======== Data to examine ========

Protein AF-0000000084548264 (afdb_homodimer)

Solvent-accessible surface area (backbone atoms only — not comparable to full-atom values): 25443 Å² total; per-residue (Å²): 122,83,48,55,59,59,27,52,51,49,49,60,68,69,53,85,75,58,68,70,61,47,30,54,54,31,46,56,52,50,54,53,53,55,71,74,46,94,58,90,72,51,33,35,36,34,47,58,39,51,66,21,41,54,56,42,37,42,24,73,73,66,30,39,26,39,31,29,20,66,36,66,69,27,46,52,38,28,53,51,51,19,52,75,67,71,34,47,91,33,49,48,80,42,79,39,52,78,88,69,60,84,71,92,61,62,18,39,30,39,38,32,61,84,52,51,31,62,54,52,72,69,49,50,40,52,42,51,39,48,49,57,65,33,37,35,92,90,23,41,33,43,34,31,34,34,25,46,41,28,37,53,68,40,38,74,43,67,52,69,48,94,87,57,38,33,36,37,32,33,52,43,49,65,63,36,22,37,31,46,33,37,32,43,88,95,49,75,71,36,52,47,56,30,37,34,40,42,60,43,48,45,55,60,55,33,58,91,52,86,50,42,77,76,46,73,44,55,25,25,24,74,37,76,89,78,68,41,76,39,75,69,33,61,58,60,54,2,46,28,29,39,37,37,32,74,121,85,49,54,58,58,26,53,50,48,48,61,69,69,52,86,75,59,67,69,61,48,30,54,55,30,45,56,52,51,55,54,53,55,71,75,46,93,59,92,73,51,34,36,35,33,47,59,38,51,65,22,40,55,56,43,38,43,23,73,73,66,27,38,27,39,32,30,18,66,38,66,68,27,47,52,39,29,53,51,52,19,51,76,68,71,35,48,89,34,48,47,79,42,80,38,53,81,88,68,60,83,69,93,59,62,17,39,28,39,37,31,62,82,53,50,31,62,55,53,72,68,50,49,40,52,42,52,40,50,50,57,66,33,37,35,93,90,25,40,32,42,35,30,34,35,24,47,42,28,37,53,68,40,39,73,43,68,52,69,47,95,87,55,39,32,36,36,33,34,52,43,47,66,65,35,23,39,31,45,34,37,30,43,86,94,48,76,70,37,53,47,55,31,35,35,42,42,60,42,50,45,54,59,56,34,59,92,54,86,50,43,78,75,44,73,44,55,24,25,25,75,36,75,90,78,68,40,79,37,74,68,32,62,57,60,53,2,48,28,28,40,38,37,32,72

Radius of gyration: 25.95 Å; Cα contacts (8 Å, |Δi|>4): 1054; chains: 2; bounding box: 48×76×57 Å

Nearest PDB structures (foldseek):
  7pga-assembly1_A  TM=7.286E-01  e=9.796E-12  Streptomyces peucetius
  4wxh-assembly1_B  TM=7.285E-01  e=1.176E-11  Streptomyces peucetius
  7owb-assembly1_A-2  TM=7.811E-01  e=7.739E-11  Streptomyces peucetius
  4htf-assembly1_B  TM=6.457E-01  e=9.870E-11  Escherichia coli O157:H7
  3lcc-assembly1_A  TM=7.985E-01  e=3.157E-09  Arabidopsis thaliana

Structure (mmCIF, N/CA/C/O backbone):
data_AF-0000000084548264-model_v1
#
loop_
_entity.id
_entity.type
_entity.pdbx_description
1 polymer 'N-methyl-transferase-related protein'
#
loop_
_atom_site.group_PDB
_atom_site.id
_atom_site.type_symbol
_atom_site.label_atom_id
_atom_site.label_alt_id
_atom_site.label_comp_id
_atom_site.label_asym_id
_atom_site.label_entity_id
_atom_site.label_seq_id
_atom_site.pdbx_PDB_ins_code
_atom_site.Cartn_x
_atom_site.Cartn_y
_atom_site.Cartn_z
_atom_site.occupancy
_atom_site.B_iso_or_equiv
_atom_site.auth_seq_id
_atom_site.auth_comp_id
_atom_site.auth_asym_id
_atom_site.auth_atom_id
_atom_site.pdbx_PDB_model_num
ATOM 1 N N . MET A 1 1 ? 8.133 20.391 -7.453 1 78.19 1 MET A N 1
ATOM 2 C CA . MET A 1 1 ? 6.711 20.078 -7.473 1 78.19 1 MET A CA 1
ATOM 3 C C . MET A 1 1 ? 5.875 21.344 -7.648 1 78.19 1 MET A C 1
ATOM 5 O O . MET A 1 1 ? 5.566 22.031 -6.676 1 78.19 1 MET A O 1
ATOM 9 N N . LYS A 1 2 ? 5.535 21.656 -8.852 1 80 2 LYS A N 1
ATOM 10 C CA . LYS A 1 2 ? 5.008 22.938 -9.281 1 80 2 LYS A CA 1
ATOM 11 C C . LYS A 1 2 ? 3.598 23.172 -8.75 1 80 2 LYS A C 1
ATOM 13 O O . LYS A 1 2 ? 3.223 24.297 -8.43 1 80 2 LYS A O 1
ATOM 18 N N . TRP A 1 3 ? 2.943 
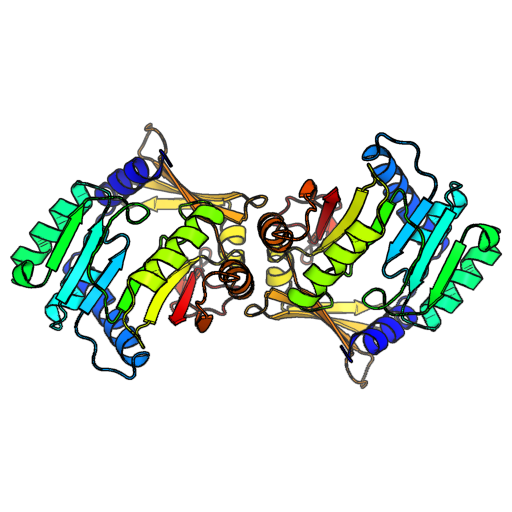22.047 -8.375 1 93.44 3 TRP A N 1
ATOM 19 C CA . TRP A 1 3 ? 1.521 22.172 -8.062 1 93.44 3 TRP A CA 1
ATOM 20 C C . TRP A 1 3 ? 1.316 22.609 -6.617 1 93.44 3 TRP A C 1
ATOM 22 O O . TRP A 1 3 ? 0.26 23.141 -6.266 1 93.44 3 TRP A O 1
ATOM 32 N N . VAL A 1 4 ? 2.285 22.438 -5.754 1 95.25 4 VAL A N 1
ATOM 33 C CA . VAL A 1 4 ? 2.113 22.484 -4.309 1 95.25 4 VAL A CA 1
ATOM 34 C C . VAL A 1 4 ? 1.722 23.891 -3.879 1 95.25 4 VAL A C 1
ATOM 36 O O . VAL A 1 4 ? 0.684 24.094 -3.244 1 95.25 4 VAL A O 1
ATOM 39 N N . LYS A 1 5 ? 2.498 24.875 -4.238 1 94.25 5 LYS A N 1
ATOM 40 C CA . LYS A 1 5 ? 2.219 26.25 -3.838 1 94.25 5 LYS A CA 1
ATOM 41 C C . LYS A 1 5 ? 0.887 26.734 -4.406 1 94.25 5 LYS A C 1
ATOM 43 O O . LYS A 1 5 ? 0.106 27.375 -3.707 1 94.25 5 LYS A O 1
ATOM 48 N N . ASP A 1 6 ? 0.679 26.359 -5.668 1 93.88 6 ASP A N 1
ATOM 49 C CA . ASP A 1 6 ? -0.559 26.781 -6.324 1 93.88 6 ASP A CA 1
ATOM 50 C C . ASP A 1 6 ? -1.776 26.172 -5.625 1 93.88 6 ASP A C 1
ATOM 52 O O . ASP A 1 6 ? -2.748 26.875 -5.344 1 93.88 6 ASP A O 1
ATOM 56 N N . PHE A 1 7 ? -1.716 24.969 -5.328 1 96.75 7 PHE A N 1
ATOM 57 C CA . PHE A 1 7 ? -2.846 24.281 -4.707 1 96.75 7 PHE A CA 1
ATOM 58 C C . PHE A 1 7 ? -3.123 24.859 -3.32 1 96.75 7 PHE A C 1
ATOM 60 O O . PHE A 1 7 ? -4.242 25.281 -3.031 1 96.75 7 PHE A O 1
ATOM 67 N N . TYR A 1 8 ? -2.135 24.906 -2.498 1 96.06 8 TYR A N 1
ATOM 68 C CA . TYR A 1 8 ? -2.375 25.266 -1.105 1 96.06 8 TYR A CA 1
ATOM 69 C C . TYR A 1 8 ? -2.734 26.734 -0.981 1 96.06 8 TYR A C 1
ATOM 71 O O . TYR A 1 8 ? -3.52 27.125 -0.11 1 96.06 8 TYR A O 1
ATOM 79 N N . THR A 1 9 ? -2.195 27.578 -1.841 1 95 9 THR A N 1
ATOM 80 C CA . THR A 1 9 ? -2.592 28.984 -1.851 1 95 9 THR A CA 1
ATOM 81 C C . THR A 1 9 ? -4.09 29.109 -2.098 1 95 9 THR A C 1
ATOM 83 O O . THR A 1 9 ? -4.789 29.812 -1.351 1 95 9 THR A O 1
ATOM 86 N N . LYS A 1 10 ? -4.555 28.438 -3.076 1 93.75 10 LYS A N 1
ATOM 87 C CA . LYS A 1 10 ? -5.969 28.5 -3.424 1 93.75 10 LYS A CA 1
ATOM 88 C C . LYS A 1 10 ? -6.832 27.828 -2.365 1 93.75 10 LYS A C 1
ATOM 90 O O . LYS A 1 10 ? -7.895 28.344 -1.998 1 93.75 10 LYS A O 1
ATOM 95 N N . GLN A 1 11 ? -6.387 26.641 -1.934 1 93.69 11 GLN A N 1
ATOM 96 C CA . GLN A 1 11 ? -7.141 25.922 -0.911 1 93.69 11 GLN A CA 1
ATOM 97 C C . GLN A 1 11 ? -7.379 26.812 0.312 1 93.69 11 GLN A C 1
ATOM 99 O O . GLN A 1 11 ? -8.5 26.891 0.813 1 93.69 11 GLN A O 1
ATOM 104 N N . TYR A 1 12 ? -6.324 27.516 0.752 1 92.38 12 TYR A N 1
ATOM 105 C CA . TYR A 1 12 ? -6.434 28.328 1.961 1 92.38 12 TYR A CA 1
ATOM 106 C C . TYR A 1 12 ? -7.359 29.516 1.736 1 92.38 12 TYR A C 1
ATOM 108 O O . TYR A 1 12 ? -8.039 29.953 2.66 1 92.38 12 TYR A O 1
ATOM 116 N N . ASP A 1 13 ? -7.422 29.953 0.531 1 90.06 13 ASP A N 1
ATOM 117 C CA . ASP A 1 13 ? -8.312 31.047 0.181 1 90.06 13 ASP A CA 1
ATOM 118 C C . ASP A 1 13 ? -9.766 30.594 0.128 1 90.06 13 ASP A C 1
ATOM 120 O O . ASP A 1 13 ? -10.672 31.328 0.516 1 90.06 13 ASP A O 1
ATOM 124 N N . TRP A 1 14 ? -9.914 29.422 -0.364 1 90.62 14 TRP A N 1
ATOM 125 C CA . TRP A 1 14 ? -11.258 28.906 -0.629 1 90.62 14 TRP A CA 1
ATOM 126 C C . TRP A 1 14 ? -11.891 28.344 0.641 1 90.62 14 TRP A C 1
ATOM 128 O O . TRP A 1 14 ? -13.117 28.266 0.752 1 90.62 14 TRP A O 1
ATOM 138 N N . MET A 1 15 ? -11.055 27.953 1.595 1 87.88 15 MET A N 1
ATOM 139 C CA . MET A 1 15 ? -11.586 27.359 2.822 1 87.88 15 MET A CA 1
ATOM 140 C C . MET A 1 15 ? -12.047 28.438 3.791 1 87.88 15 MET A C 1
ATOM 142 O O . MET A 1 15 ? -11.289 29.359 4.113 1 87.88 15 MET A O 1
ATOM 146 N N . ASP A 1 16 ? -13.242 28.422 4.051 1 84.
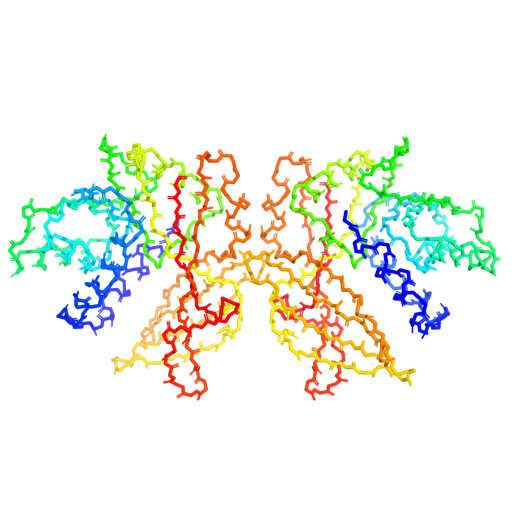06 16 ASP A N 1
ATOM 147 C CA . ASP A 1 16 ? -13.812 29.312 5.066 1 84.06 16 ASP A CA 1
ATOM 148 C C . ASP A 1 16 ? -13.875 28.609 6.426 1 84.06 16 ASP A C 1
ATOM 150 O O . ASP A 1 16 ? -14.844 27.906 6.723 1 84.06 16 ASP A O 1
ATOM 154 N N . LEU A 1 17 ? -12.883 28.875 7.23 1 87.81 17 LEU A N 1
ATOM 155 C CA . LEU A 1 17 ? -12.773 28.188 8.516 1 87.81 17 LEU A CA 1
ATOM 156 C C . LEU A 1 17 ? -12.953 29.156 9.672 1 87.81 17 LEU A C 1
ATOM 158 O O . LEU A 1 17 ? -12.602 30.328 9.562 1 87.81 17 LEU A O 1
ATOM 162 N N . ASN A 1 18 ? -13.578 28.578 10.68 1 93.25 18 ASN A N 1
ATOM 163 C CA . ASN A 1 18 ? -13.711 29.328 11.93 1 93.25 18 ASN A CA 1
ATOM 164 C C . ASN A 1 18 ? -12.484 29.156 12.82 1 93.25 18 ASN A C 1
ATOM 166 O O . ASN A 1 18 ? -12.234 28.062 13.336 1 93.25 18 ASN A O 1
ATOM 170 N N . ASP A 1 19 ? -11.797 30.266 13.109 1 94.88 19 ASP A N 1
ATOM 171 C CA . ASP A 1 19 ? -10.516 30.219 13.82 1 94.88 19 ASP A CA 1
ATOM 172 C C . ASP A 1 19 ? -10.68 29.594 15.203 1 94.88 19 ASP A C 1
ATOM 174 O O . ASP A 1 19 ? -9.883 28.75 15.609 1 94.88 19 ASP A O 1
ATOM 178 N N . GLU A 1 20 ? -11.711 29.984 15.883 1 94.12 20 GLU A N 1
ATOM 179 C CA . GLU A 1 20 ? -11.93 29.484 17.234 1 94.12 20 GLU A CA 1
ATOM 180 C C . GLU A 1 20 ? -12.18 27.984 17.234 1 94.12 20 GLU A C 1
ATOM 182 O O . GLU A 1 20 ? -11.648 27.266 18.094 1 94.12 20 GLU A O 1
ATOM 187 N N . GLU A 1 21 ? -12.961 27.562 16.312 1 94.38 21 GLU A N 1
ATOM 188 C CA . GLU A 1 21 ? -13.266 26.141 16.203 1 94.38 21 GLU A CA 1
ATOM 189 C C . GLU A 1 21 ? -12.016 25.328 15.852 1 94.38 21 GLU A C 1
ATOM 191 O O . GLU A 1 21 ? -11.789 24.25 16.406 1 94.38 21 GLU A O 1
ATOM 196 N N . MET A 1 22 ? -11.273 25.844 14.945 1 95.94 22 MET A N 1
ATOM 197 C CA . MET A 1 22 ? -10.062 25.141 14.523 1 95.94 22 MET A CA 1
ATOM 198 C C . MET A 1 22 ? -9.047 25.078 15.656 1 95.94 22 MET A C 1
ATOM 200 O O . MET A 1 22 ? -8.398 24.047 15.852 1 95.94 22 MET A O 1
ATOM 204 N N . LEU A 1 23 ? -8.945 26.141 16.422 1 96.25 23 LEU A N 1
ATOM 205 C CA . LEU A 1 23 ? -8.039 26.156 17.578 1 96.25 23 LEU A CA 1
ATOM 206 C C . LEU A 1 23 ? -8.461 25.125 18.609 1 96.25 23 LEU A C 1
ATOM 208 O O . LEU A 1 23 ? -7.613 24.422 19.172 1 96.25 23 LEU A O 1
ATOM 212 N N . ARG A 1 24 ? -9.758 25 18.797 1 94.44 24 ARG A N 1
ATOM 213 C CA . ARG A 1 24 ? -10.273 24.016 19.75 1 94.44 24 ARG A CA 1
ATOM 214 C C . ARG A 1 24 ? -9.93 22.594 19.312 1 94.44 24 ARG A C 1
ATOM 216 O O . ARG A 1 24 ? -9.547 21.766 20.141 1 94.44 24 ARG A O 1
ATOM 223 N N . ALA A 1 25 ? -10.047 22.359 18.031 1 92.69 25 ALA A N 1
ATOM 224 C CA . ALA A 1 25 ? -9.727 21.031 17.5 1 92.69 25 ALA A CA 1
ATOM 225 C C . ALA A 1 25 ? -8.258 20.703 17.703 1 92.69 25 ALA A C 1
ATOM 227 O O . ALA A 1 25 ? -7.906 19.562 18 1 92.69 25 ALA A O 1
ATOM 228 N N . GLU A 1 26 ? -7.449 21.641 17.547 1 96.44 26 GLU A N 1
ATOM 229 C CA . GLU A 1 26 ? -6.016 21.422 17.719 1 96.44 26 GLU A CA 1
ATOM 230 C C . GLU A 1 26 ? -5.656 21.141 19.172 1 96.44 26 GLU A C 1
ATOM 232 O O . GLU A 1 26 ? -4.699 20.422 19.453 1 96.44 26 GLU A O 1
ATOM 237 N N . ASN A 1 27 ? -6.441 21.719 20.094 1 93.94 27 ASN A N 1
ATOM 238 C CA . ASN A 1 27 ? -6.199 21.453 21.5 1 93.94 27 ASN A CA 1
ATOM 239 C C . ASN A 1 27 ? -6.336 19.969 21.828 1 93.94 27 ASN A C 1
ATOM 241 O O . ASN A 1 27 ? -5.559 19.422 22.609 1 93.94 27 ASN A O 1
ATOM 245 N N . GLU A 1 28 ? -7.305 19.391 21.234 1 89.88 28 GLU A N 1
ATOM 246 C CA . GLU A 1 28 ? -7.496 17.953 21.438 1 89.88 28 GLU A CA 1
ATOM 247 C C . GLU A 1 28 ? -6.324 17.156 20.875 1 89.88 28 GLU A C 1
ATOM 249 O O . GLU A 1 28 ? -5.855 16.203 21.5 1 89.88 28 GLU A O 1
ATOM 254 N N . ARG A 1 29 ? -5.879 17.578 19.766 1 92.75 29 ARG A N 1
ATOM 255 C CA . ARG A 1 29 ? -4.723 16.938 19.141 1 92.75 29 ARG A CA 1
ATOM 256 C C . ARG A 1 29 ? -3.484 17.078 20.016 1 92.75 29 ARG A C 1
ATOM 258 O O . ARG A 1 29 ? -2.729 16.109 20.188 1 92.75 29 ARG A O 1
ATOM 265 N N . LEU A 1 30 ? -3.318 18.234 20.609 1 94 30 LEU A N 1
ATOM 266 C CA . LEU A 1 30 ? -2.16 18.5 21.453 1 94 30 LEU A CA 1
ATOM 267 C C . LEU A 1 30 ? -2.205 17.656 22.719 1 94 30 LEU A C 1
ATOM 269 O O . LEU A 1 30 ? -1.175 17.141 23.156 1 94 30 LEU A O 1
ATOM 273 N N . HIS A 1 31 ? -3.361 17.484 23.219 1 89.56 31 HIS A N 1
ATOM 274 C CA . HIS A 1 31 ? -3.525 16.625 24.375 1 89.56 31 HIS A CA 1
ATOM 275 C C . HIS A 1 31 ? -3.133 15.18 24.062 1 89.56 31 HIS A C 1
ATOM 277 O O . HIS A 1 31 ? -2.488 14.508 24.859 1 89.56 31 HIS A O 1
ATOM 283 N N . HIS A 1 32 ? -3.521 14.828 22.906 1 86.12 32 HIS A N 1
ATOM 284 C CA . HIS A 1 32 ? -3.18 13.484 22.453 1 86.12 32 HIS A CA 1
ATOM 285 C C . HIS A 1 32 ? -1.672 13.328 22.281 1 86.12 32 HIS A C 1
ATOM 287 O O . HIS A 1 32 ? -1.101 12.312 22.688 1 86.12 32 HIS A O 1
ATOM 293 N N . LEU A 1 33 ? -1.01 14.273 21.734 1 84.88 33 LEU A N 1
ATOM 294 C CA . LEU A 1 33 ? 0.435 14.25 21.531 1 84.88 33 LEU A CA 1
ATOM 295 C C . LEU A 1 33 ? 1.166 14.125 22.859 1 84.88 33 LEU A C 1
ATOM 297 O O . LEU A 1 33 ? 2.141 13.375 22.969 1 84.88 33 LEU A O 1
ATOM 301 N N . GLU A 1 34 ? 0.73 14.82 23.812 1 85.19 34 GLU A N 1
ATOM 302 C CA . GLU A 1 34 ? 1.353 14.836 25.125 1 85.19 34 GLU A CA 1
ATOM 303 C C . GLU A 1 34 ? 1.302 13.461 25.781 1 85.19 34 GLU A C 1
ATOM 305 O O . GLU A 1 34 ? 2.207 13.086 26.531 1 85.19 34 GLU A O 1
ATOM 310 N N . SER A 1 35 ? 0.318 12.75 25.344 1 82.56 35 SER A N 1
ATOM 311 C CA . SER A 1 35 ? 0.156 11.422 25.922 1 82.56 35 SER A CA 1
ATOM 312 C C . SER A 1 35 ? 1.201 10.453 25.391 1 82.56 35 SER A C 1
ATOM 314 O O . SER A 1 35 ? 1.463 9.414 26 1 82.56 35 SER A O 1
ATOM 316 N N . PHE A 1 36 ? 1.836 10.75 24.297 1 80.88 36 PHE A N 1
ATOM 317 C CA . PHE A 1 36 ? 2.832 9.883 23.688 1 80.88 36 PHE A CA 1
ATOM 318 C C . PHE A 1 36 ? 4.234 10.234 24.172 1 80.88 36 PHE A C 1
ATOM 320 O O . PHE A 1 36 ? 5.188 9.492 23.906 1 80.88 36 PHE A O 1
ATOM 327 N N . SER A 1 37 ? 4.359 11.359 24.859 1 76.69 37 SER A N 1
ATOM 328 C CA . SER A 1 37 ? 5.688 11.82 25.234 1 76.69 37 SER A CA 1
ATOM 329 C C . SER A 1 37 ? 5.973 11.531 26.703 1 76.69 37 SER A C 1
ATOM 331 O O . SER A 1 37 ? 5.145 11.82 27.578 1 76.69 37 SER A O 1
ATOM 333 N N . ASP A 1 38 ? 7.008 10.805 26.906 1 72.88 38 ASP A N 1
ATOM 334 C CA . ASP A 1 38 ? 7.406 10.5 28.266 1 72.88 38 ASP A CA 1
ATOM 335 C C . ASP A 1 38 ? 8.234 11.633 28.875 1 72.88 38 ASP A C 1
ATOM 337 O O . ASP A 1 38 ? 8.562 11.617 30.062 1 72.88 38 ASP A O 1
ATOM 341 N N . LYS A 1 39 ? 8.586 12.562 28.047 1 77.12 39 LYS A N 1
ATOM 342 C CA . LYS A 1 39 ? 9.453 13.641 28.5 1 77.12 39 LYS A CA 1
ATOM 343 C C . LYS A 1 39 ? 8.742 14.992 28.422 1 77.12 39 LYS A C 1
ATOM 345 O O . LYS A 1 39 ? 7.711 15.117 27.766 1 77.12 39 LYS A O 1
ATOM 350 N N . ALA A 1 40 ? 9.391 15.836 29.172 1 84.19 40 ALA A N 1
ATOM 351 C CA . ALA A 1 40 ? 8.883 17.203 29.109 1 84.19 40 ALA A CA 1
ATOM 352 C C . ALA A 1 40 ? 9.086 17.797 27.719 1 84.19 40 ALA A C 1
ATOM 354 O O . ALA A 1 40 ? 10.18 17.703 27.141 1 84.19 40 ALA A O 1
ATOM 355 
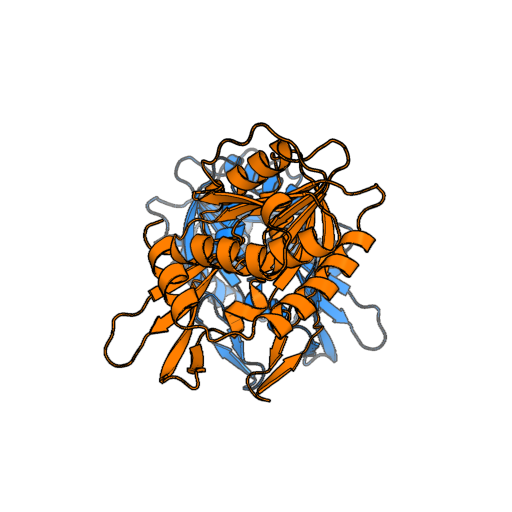N N . VAL A 1 41 ? 8.047 18.25 27.078 1 90.56 41 VAL A N 1
ATOM 356 C CA . VAL A 1 41 ? 8.078 18.859 25.75 1 90.56 41 VAL A CA 1
ATOM 357 C C . VAL A 1 41 ? 8.117 20.375 25.875 1 90.56 41 VAL A C 1
ATOM 359 O O . VAL A 1 41 ? 7.305 20.969 26.594 1 90.56 41 VAL A O 1
ATOM 362 N N . GLN A 1 42 ? 9.133 20.922 25.281 1 94.19 42 GLN A N 1
ATOM 363 C CA . GLN A 1 42 ? 9.25 22.375 25.312 1 94.19 42 GLN A CA 1
ATOM 364 C C . GLN A 1 42 ? 9.219 22.969 23.906 1 94.19 42 GLN A C 1
ATOM 366 O O . GLN A 1 42 ? 8.648 24.047 23.688 1 94.19 42 GLN A O 1
ATOM 371 N N . SER A 1 43 ? 9.781 22.281 23 1 96.69 43 SER A N 1
ATOM 372 C CA . SER A 1 43 ? 9.945 22.828 21.656 1 96.69 43 SER A CA 1
ATOM 373 C C . SER A 1 43 ? 9.312 21.906 20.609 1 96.69 43 SER A C 1
ATOM 375 O O . SER A 1 43 ? 9.438 20.688 20.688 1 96.69 43 SER A O 1
ATOM 377 N N . ILE A 1 44 ? 8.578 22.547 19.656 1 97.19 44 ILE A N 1
ATOM 378 C CA . ILE A 1 44 ? 7.879 21.828 18.594 1 97.19 44 ILE A CA 1
ATOM 379 C C . ILE A 1 44 ? 8.242 22.422 17.234 1 97.19 44 ILE A C 1
ATOM 381 O O . ILE A 1 44 ? 8.281 23.641 17.078 1 97.19 44 ILE A O 1
ATOM 385 N N . LEU A 1 45 ? 8.633 21.562 16.312 1 98.38 45 LEU A N 1
ATOM 386 C CA . LEU A 1 45 ? 8.734 21.938 14.906 1 98.38 45 LEU A CA 1
ATOM 387 C C . LEU A 1 45 ? 7.535 21.422 14.117 1 98.38 45 LEU A C 1
ATOM 389 O O . LEU A 1 45 ? 7.238 20.219 14.133 1 98.38 45 LEU A O 1
ATOM 393 N N . GLU A 1 46 ? 6.836 22.328 13.484 1 98.5 46 GLU A N 1
ATOM 394 C CA . GLU A 1 46 ? 5.734 21.953 12.602 1 98.5 46 GLU A CA 1
ATOM 395 C C . GLU A 1 46 ? 6.109 22.141 11.141 1 98.5 46 GLU A C 1
ATOM 397 O O . GLU A 1 46 ? 6.555 23.219 10.734 1 98.5 46 GLU A O 1
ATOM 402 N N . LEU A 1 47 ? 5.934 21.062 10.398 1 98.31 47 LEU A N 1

========

Return, word for word, the lines of the data above from the line with "ATOM 99 O O" through the line with "ATOM 140 C C", inclusive.

Answer to this exercise>
ATOM 99 O O . GLN A 1 11 ? -8.5 26.891 0.813 1 93.69 11 GLN A O 1
ATOM 104 N N . TYR A 1 12 ? -6.324 27.516 0.752 1 92.38 12 TYR A N 1
ATOM 105 C CA . TYR A 1 12 ? -6.434 28.328 1.961 1 92.38 12 TYR A CA 1
ATOM 106 C C . TYR A 1 12 ? -7.359 29.516 1.736 1 92.38 12 TYR A C 1
ATOM 108 O O . TYR A 1 12 ? -8.039 29.953 2.66 1 92.38 12 TYR A O 1
ATOM 116 N N . ASP A 1 13 ? -7.422 29.953 0.531 1 90.06 13 ASP A N 1
ATOM 117 C CA . ASP A 1 13 ? -8.312 31.047 0.181 1 90.06 13 ASP A CA 1
ATOM 118 C C . ASP A 1 13 ? -9.766 30.594 0.128 1 90.06 13 ASP A C 1
ATOM 120 O O . ASP A 1 13 ? -10.672 31.328 0.516 1 90.06 13 ASP A O 1
ATOM 124 N N . TRP A 1 14 ? -9.914 29.422 -0.364 1 90.62 14 TRP A N 1
ATOM 125 C CA . TRP A 1 14 ? -11.258 28.906 -0.629 1 90.62 14 TRP A CA 1
ATOM 126 C C . TRP A 1 14 ? -11.891 28.344 0.641 1 90.62 14 TRP A C 1
ATOM 128 O O . TRP A 1 14 ? -13.117 28.266 0.752 1 90.62 14 TRP A O 1
ATOM 138 N N . MET A 1 15 ? -11.055 27.953 1.595 1 87.88 15 MET A N 1
ATOM 139 C CA . MET A 1 15 ? -11.586 27.359 2.822 1 87.88 15 MET A CA 1
ATOM 140 C C . MET A 1 15 ? -12.047 28.438 3.791 1 87.88 15 MET A C 1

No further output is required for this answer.